INFORMATION PROVIDED ->
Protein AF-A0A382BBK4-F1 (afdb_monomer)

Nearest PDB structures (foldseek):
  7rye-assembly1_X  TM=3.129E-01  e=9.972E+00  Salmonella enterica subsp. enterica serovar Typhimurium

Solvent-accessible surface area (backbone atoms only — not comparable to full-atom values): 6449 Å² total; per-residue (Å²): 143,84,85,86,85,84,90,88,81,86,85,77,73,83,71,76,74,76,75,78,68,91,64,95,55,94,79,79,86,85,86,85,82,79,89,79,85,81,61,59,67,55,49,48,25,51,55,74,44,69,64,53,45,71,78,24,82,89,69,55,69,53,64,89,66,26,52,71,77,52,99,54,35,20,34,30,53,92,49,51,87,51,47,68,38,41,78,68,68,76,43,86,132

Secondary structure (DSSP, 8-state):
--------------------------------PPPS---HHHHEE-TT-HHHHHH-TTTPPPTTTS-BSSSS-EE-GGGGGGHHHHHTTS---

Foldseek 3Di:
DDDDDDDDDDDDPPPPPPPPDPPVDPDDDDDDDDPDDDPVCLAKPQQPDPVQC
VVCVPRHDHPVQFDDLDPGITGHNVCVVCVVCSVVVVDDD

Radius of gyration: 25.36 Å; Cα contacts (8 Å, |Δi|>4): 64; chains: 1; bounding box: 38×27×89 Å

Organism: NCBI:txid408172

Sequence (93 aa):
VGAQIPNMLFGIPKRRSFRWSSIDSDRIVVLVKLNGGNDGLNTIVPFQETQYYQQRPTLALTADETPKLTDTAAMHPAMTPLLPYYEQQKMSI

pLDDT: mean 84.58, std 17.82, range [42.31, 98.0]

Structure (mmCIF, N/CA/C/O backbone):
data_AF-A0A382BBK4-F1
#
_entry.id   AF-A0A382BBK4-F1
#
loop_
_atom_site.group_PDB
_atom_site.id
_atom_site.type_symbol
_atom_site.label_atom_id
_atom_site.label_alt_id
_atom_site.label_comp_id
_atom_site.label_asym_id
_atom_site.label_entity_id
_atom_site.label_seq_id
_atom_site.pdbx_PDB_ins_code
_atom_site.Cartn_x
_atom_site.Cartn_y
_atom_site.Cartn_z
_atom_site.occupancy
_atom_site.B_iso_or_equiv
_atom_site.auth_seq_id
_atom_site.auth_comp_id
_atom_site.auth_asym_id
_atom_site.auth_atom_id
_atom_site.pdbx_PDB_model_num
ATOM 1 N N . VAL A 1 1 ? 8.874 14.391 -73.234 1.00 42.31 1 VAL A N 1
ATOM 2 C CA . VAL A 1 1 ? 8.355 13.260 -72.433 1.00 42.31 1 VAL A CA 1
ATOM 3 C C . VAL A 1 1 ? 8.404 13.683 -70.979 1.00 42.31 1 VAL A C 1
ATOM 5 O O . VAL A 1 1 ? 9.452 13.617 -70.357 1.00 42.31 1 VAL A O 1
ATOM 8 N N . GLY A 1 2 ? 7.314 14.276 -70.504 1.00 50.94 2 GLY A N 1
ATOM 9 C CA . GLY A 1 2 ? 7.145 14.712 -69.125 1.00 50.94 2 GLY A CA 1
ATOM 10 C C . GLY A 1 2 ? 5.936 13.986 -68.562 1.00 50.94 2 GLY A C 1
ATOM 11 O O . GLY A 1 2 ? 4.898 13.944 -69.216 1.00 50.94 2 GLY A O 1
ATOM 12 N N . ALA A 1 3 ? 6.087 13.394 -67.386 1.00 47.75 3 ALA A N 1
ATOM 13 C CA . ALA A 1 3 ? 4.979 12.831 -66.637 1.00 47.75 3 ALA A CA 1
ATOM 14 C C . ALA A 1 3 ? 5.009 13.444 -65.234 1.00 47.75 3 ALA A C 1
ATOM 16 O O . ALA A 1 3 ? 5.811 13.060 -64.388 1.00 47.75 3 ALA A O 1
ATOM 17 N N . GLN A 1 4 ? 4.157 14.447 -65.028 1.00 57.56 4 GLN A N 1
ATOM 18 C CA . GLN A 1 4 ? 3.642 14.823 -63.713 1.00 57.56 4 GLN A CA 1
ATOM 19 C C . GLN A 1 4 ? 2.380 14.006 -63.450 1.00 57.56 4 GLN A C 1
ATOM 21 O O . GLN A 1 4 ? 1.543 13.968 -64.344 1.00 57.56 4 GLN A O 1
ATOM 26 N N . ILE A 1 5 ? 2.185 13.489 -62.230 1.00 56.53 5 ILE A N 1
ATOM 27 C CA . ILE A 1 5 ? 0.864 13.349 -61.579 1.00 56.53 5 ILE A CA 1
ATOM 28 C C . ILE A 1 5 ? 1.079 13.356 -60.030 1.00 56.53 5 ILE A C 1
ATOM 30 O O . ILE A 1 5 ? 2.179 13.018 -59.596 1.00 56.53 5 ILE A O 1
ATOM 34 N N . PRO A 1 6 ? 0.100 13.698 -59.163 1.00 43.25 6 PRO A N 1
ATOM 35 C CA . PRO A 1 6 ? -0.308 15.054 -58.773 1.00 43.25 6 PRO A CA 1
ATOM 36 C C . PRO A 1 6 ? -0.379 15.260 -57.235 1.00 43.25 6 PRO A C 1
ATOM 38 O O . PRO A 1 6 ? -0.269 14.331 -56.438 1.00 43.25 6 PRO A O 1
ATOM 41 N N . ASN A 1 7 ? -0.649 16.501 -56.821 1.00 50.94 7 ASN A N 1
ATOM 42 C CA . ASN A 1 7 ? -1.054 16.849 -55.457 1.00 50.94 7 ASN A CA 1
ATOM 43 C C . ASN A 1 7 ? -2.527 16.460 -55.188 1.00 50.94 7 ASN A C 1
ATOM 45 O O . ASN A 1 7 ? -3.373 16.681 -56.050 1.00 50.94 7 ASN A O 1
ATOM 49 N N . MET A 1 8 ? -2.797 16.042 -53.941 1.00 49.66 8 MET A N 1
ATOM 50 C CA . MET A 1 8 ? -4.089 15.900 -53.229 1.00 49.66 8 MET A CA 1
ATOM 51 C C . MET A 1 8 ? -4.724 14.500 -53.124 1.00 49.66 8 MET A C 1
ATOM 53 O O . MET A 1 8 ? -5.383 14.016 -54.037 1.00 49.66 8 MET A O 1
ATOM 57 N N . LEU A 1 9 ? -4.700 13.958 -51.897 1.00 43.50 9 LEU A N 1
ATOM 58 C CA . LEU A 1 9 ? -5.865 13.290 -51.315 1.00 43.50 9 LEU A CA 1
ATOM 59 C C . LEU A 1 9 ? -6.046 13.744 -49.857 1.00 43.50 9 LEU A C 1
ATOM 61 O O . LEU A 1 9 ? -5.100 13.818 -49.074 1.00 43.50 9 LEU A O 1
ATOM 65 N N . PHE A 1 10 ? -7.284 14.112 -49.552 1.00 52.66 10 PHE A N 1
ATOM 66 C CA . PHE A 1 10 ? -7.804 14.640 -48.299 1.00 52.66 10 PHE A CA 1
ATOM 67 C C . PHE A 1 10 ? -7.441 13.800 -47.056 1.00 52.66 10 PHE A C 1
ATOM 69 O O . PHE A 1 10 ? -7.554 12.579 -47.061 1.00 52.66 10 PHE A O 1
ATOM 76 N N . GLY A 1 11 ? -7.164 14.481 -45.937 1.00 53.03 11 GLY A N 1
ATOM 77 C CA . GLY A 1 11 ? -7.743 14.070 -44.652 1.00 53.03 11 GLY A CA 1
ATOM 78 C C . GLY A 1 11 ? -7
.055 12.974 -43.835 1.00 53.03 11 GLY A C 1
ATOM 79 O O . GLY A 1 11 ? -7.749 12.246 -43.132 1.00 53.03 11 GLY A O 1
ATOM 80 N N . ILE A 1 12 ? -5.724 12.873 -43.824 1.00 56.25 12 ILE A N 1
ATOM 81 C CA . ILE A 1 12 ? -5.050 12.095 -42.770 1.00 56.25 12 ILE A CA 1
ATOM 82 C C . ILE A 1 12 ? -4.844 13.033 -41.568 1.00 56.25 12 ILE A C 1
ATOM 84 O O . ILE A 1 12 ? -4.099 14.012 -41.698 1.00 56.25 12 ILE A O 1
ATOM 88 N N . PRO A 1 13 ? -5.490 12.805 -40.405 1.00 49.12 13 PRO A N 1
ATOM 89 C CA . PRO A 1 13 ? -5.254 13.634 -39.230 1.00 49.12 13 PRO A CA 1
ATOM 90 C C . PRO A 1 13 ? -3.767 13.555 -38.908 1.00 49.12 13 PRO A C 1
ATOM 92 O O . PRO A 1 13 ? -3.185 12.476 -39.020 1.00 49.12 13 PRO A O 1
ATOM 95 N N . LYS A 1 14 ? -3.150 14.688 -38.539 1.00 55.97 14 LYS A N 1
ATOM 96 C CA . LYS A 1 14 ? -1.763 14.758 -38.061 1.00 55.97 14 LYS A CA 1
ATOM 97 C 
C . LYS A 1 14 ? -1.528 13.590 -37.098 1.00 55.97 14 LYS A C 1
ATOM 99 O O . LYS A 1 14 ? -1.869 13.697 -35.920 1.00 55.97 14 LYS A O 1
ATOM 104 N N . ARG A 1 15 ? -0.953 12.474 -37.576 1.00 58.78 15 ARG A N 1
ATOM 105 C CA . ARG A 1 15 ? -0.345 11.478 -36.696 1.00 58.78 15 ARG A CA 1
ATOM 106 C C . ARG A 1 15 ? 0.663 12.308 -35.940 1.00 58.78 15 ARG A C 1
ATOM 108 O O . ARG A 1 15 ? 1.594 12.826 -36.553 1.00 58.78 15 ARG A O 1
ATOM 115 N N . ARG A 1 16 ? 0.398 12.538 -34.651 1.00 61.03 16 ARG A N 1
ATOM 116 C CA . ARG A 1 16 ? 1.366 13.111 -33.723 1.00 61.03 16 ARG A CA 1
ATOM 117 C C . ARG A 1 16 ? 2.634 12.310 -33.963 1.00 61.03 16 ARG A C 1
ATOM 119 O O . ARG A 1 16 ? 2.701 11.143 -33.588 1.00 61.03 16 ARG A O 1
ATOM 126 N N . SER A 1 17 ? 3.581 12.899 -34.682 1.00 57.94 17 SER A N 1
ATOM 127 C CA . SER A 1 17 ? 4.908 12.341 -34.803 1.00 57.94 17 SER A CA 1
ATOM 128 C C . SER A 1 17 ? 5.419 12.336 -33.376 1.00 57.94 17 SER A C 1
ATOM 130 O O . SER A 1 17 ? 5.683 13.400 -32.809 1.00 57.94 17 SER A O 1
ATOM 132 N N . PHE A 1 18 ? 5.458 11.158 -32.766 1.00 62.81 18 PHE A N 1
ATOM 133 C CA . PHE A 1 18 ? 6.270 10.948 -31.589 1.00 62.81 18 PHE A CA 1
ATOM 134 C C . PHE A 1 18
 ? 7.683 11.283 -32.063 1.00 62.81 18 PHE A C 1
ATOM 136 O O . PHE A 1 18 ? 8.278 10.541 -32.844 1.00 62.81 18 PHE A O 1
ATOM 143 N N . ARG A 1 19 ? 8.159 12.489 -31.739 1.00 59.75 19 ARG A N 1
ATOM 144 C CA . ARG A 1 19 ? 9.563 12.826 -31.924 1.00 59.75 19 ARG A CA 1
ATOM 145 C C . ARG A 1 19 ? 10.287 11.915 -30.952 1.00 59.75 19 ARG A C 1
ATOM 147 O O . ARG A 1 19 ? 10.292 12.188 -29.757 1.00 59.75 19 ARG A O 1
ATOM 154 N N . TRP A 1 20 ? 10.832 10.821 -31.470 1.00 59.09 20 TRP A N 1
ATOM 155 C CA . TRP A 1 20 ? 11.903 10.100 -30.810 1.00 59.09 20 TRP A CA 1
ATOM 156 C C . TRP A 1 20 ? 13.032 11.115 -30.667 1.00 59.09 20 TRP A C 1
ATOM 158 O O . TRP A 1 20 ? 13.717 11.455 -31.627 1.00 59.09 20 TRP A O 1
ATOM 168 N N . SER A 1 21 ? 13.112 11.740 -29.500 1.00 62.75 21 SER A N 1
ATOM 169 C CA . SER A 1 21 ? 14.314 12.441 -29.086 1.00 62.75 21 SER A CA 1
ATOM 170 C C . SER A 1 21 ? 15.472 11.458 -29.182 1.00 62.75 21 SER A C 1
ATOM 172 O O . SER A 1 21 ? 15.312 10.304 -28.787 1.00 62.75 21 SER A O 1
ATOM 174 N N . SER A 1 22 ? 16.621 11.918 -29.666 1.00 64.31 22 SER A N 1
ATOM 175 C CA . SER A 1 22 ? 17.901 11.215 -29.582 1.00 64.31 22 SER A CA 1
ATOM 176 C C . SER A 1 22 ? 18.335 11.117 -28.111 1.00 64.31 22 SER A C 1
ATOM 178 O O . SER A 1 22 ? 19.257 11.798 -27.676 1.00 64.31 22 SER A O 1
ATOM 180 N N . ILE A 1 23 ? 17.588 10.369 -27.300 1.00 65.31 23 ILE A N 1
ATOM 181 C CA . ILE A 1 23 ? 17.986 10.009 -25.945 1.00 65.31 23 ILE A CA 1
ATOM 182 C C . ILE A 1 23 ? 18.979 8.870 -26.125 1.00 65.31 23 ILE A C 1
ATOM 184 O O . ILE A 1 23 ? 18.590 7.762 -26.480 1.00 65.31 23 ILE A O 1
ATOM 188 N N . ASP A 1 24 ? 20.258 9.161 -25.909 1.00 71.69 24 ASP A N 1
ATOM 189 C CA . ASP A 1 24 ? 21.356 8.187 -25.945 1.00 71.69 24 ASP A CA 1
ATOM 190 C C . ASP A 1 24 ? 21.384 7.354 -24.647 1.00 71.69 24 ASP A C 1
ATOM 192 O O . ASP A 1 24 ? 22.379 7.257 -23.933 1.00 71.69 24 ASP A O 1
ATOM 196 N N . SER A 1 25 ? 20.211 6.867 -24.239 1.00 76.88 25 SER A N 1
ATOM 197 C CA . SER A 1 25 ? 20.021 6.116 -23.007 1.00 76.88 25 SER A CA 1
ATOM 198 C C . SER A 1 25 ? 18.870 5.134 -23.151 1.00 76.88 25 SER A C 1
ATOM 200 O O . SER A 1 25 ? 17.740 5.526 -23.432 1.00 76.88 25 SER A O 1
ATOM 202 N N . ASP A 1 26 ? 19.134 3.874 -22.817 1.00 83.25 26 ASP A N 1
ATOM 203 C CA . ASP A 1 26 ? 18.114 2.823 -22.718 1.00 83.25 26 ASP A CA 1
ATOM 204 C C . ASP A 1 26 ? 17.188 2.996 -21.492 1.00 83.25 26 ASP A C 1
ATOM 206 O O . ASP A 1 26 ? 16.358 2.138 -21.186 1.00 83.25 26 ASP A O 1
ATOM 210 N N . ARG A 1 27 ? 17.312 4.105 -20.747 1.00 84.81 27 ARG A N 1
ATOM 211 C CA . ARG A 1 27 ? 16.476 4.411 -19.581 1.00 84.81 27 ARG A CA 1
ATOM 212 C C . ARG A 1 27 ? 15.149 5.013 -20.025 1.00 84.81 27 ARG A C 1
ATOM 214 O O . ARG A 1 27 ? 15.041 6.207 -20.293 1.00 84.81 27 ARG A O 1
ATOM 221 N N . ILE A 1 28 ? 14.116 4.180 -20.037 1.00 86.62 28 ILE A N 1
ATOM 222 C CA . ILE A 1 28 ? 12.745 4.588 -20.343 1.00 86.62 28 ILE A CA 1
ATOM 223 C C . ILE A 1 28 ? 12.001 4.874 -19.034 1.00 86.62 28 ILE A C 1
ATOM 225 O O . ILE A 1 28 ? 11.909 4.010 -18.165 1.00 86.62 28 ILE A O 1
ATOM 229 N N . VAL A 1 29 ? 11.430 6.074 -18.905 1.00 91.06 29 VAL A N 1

TRY IT ->
All that belongs in the answer is the run of lines above from the line containing "ATOM 169 C CA" through the line containing "ATOM 223 C C", exactly as written.

WRITTEN RESPONSE ->
ATOM 169 C CA . SER A 1 21 ? 14.314 12.441 -29.086 1.00 62.75 21 SER A CA 1
ATOM 170 C C . SER A 1 21 ? 15.472 11.458 -29.182 1.00 62.75 21 SER A C 1
ATOM 172 O O . SER A 1 21 ? 15.312 10.304 -28.787 1.00 62.75 21 SER A O 1
ATOM 174 N N . SER A 1 22 ? 16.621 11.918 -29.666 1.00 64.31 22 SER A N 1
ATOM 175 C CA . SER A 1 22 ? 17.901 11.215 -29.582 1.00 64.31 22 SER A CA 1
ATOM 176 C C . SER A 1 22 ? 18.335 11.117 -28.111 1.00 64.31 22 SER A C 1
ATOM 178 O O . SER A 1 22 ? 19.257 11.798 -27.676 1.00 64.31 22 SER A O 1
ATOM 180 N N . ILE A 1 23 ? 17.588 10.369 -27.300 1.00 65.31 23 ILE A N 1
ATOM 181 C CA . ILE A 1 23 ? 17.986 10.009 -25.945 1.00 65.31 23 ILE A CA 1
ATOM 182 C C . ILE A 1 23 ? 18.979 8.870 -26.125 1.00 65.31 23 ILE A C 1
ATOM 184 O O . ILE A 1 23 ? 18.590 7.762 -26.480 1.00 65.31 23 ILE A O 1
ATOM 188 N N . ASP A 1 24 ? 20.258 9.161 -25.909 1.00 71.69 24 ASP A N 1
ATOM 189 C CA . ASP A 1 24 ? 21.356 8.187 -25.945 1.00 71.69 24 ASP A CA 1
ATOM 190 C C . ASP A 1 24 ? 21.384 7.354 -24.647 1.00 71.69 24 ASP A C 1
ATOM 192 O O . ASP A 1 24 ? 22.379 7.257 -23.933 1.00 71.69 24 ASP A O 1
ATOM 196 N N . SER A 1 25 ? 20.211 6.867 -24.239 1.00 76.88 25 SER A N 1
ATOM 197 C CA . SER A 1 25 ? 20.021 6.116 -23.007 1.00 76.88 25 SER A CA 1
ATOM 198 C C . SER A 1 25 ? 18.870 5.134 -23.151 1.00 76.88 25 SER A C 1
ATOM 200 O O . SER A 1 25 ? 17.740 5.526 -23.432 1.00 76.88 25 SER A O 1
ATOM 202 N N . ASP A 1 26 ? 19.134 3.874 -22.817 1.00 83.25 26 ASP A N 1
ATOM 203 C CA . ASP A 1 26 ? 18.114 2.823 -22.718 1.00 83.25 26 ASP A CA 1
ATOM 204 C C . ASP A 1 26 ? 17.188 2.996 -21.492 1.00 83.25 26 ASP A C 1
ATOM 206 O O . ASP A 1 26 ? 16.358 2.138 -21.186 1.00 83.25 26 ASP A O 1
ATOM 210 N N . ARG A 1 27 ? 17.312 4.105 -20.747 1.00 84.81 27 ARG A N 1
ATOM 211 C CA . ARG A 1 27 ? 16.476 4.411 -19.581 1.00 84.81 27 ARG A CA 1
ATOM 212 C C . ARG A 1 27 ? 15.149 5.013 -20.025 1.00 84.81 27 ARG A C 1
ATOM 214 O O . ARG A 1 27 ? 15.041 6.207 -20.293 1.00 84.81 27 ARG A O 1
ATOM 221 N N . ILE A 1 28 ? 14.116 4.180 -20.037 1.00 86.62 28 ILE A N 1
ATOM 222 C CA . ILE A 1 28 ? 12.745 4.588 -20.343 1.00 86.62 28 ILE A CA 1
ATOM 223 C C . ILE A 1 28 ? 12.001 4.874 -19.034 1.00 86.62 28 ILE A C 1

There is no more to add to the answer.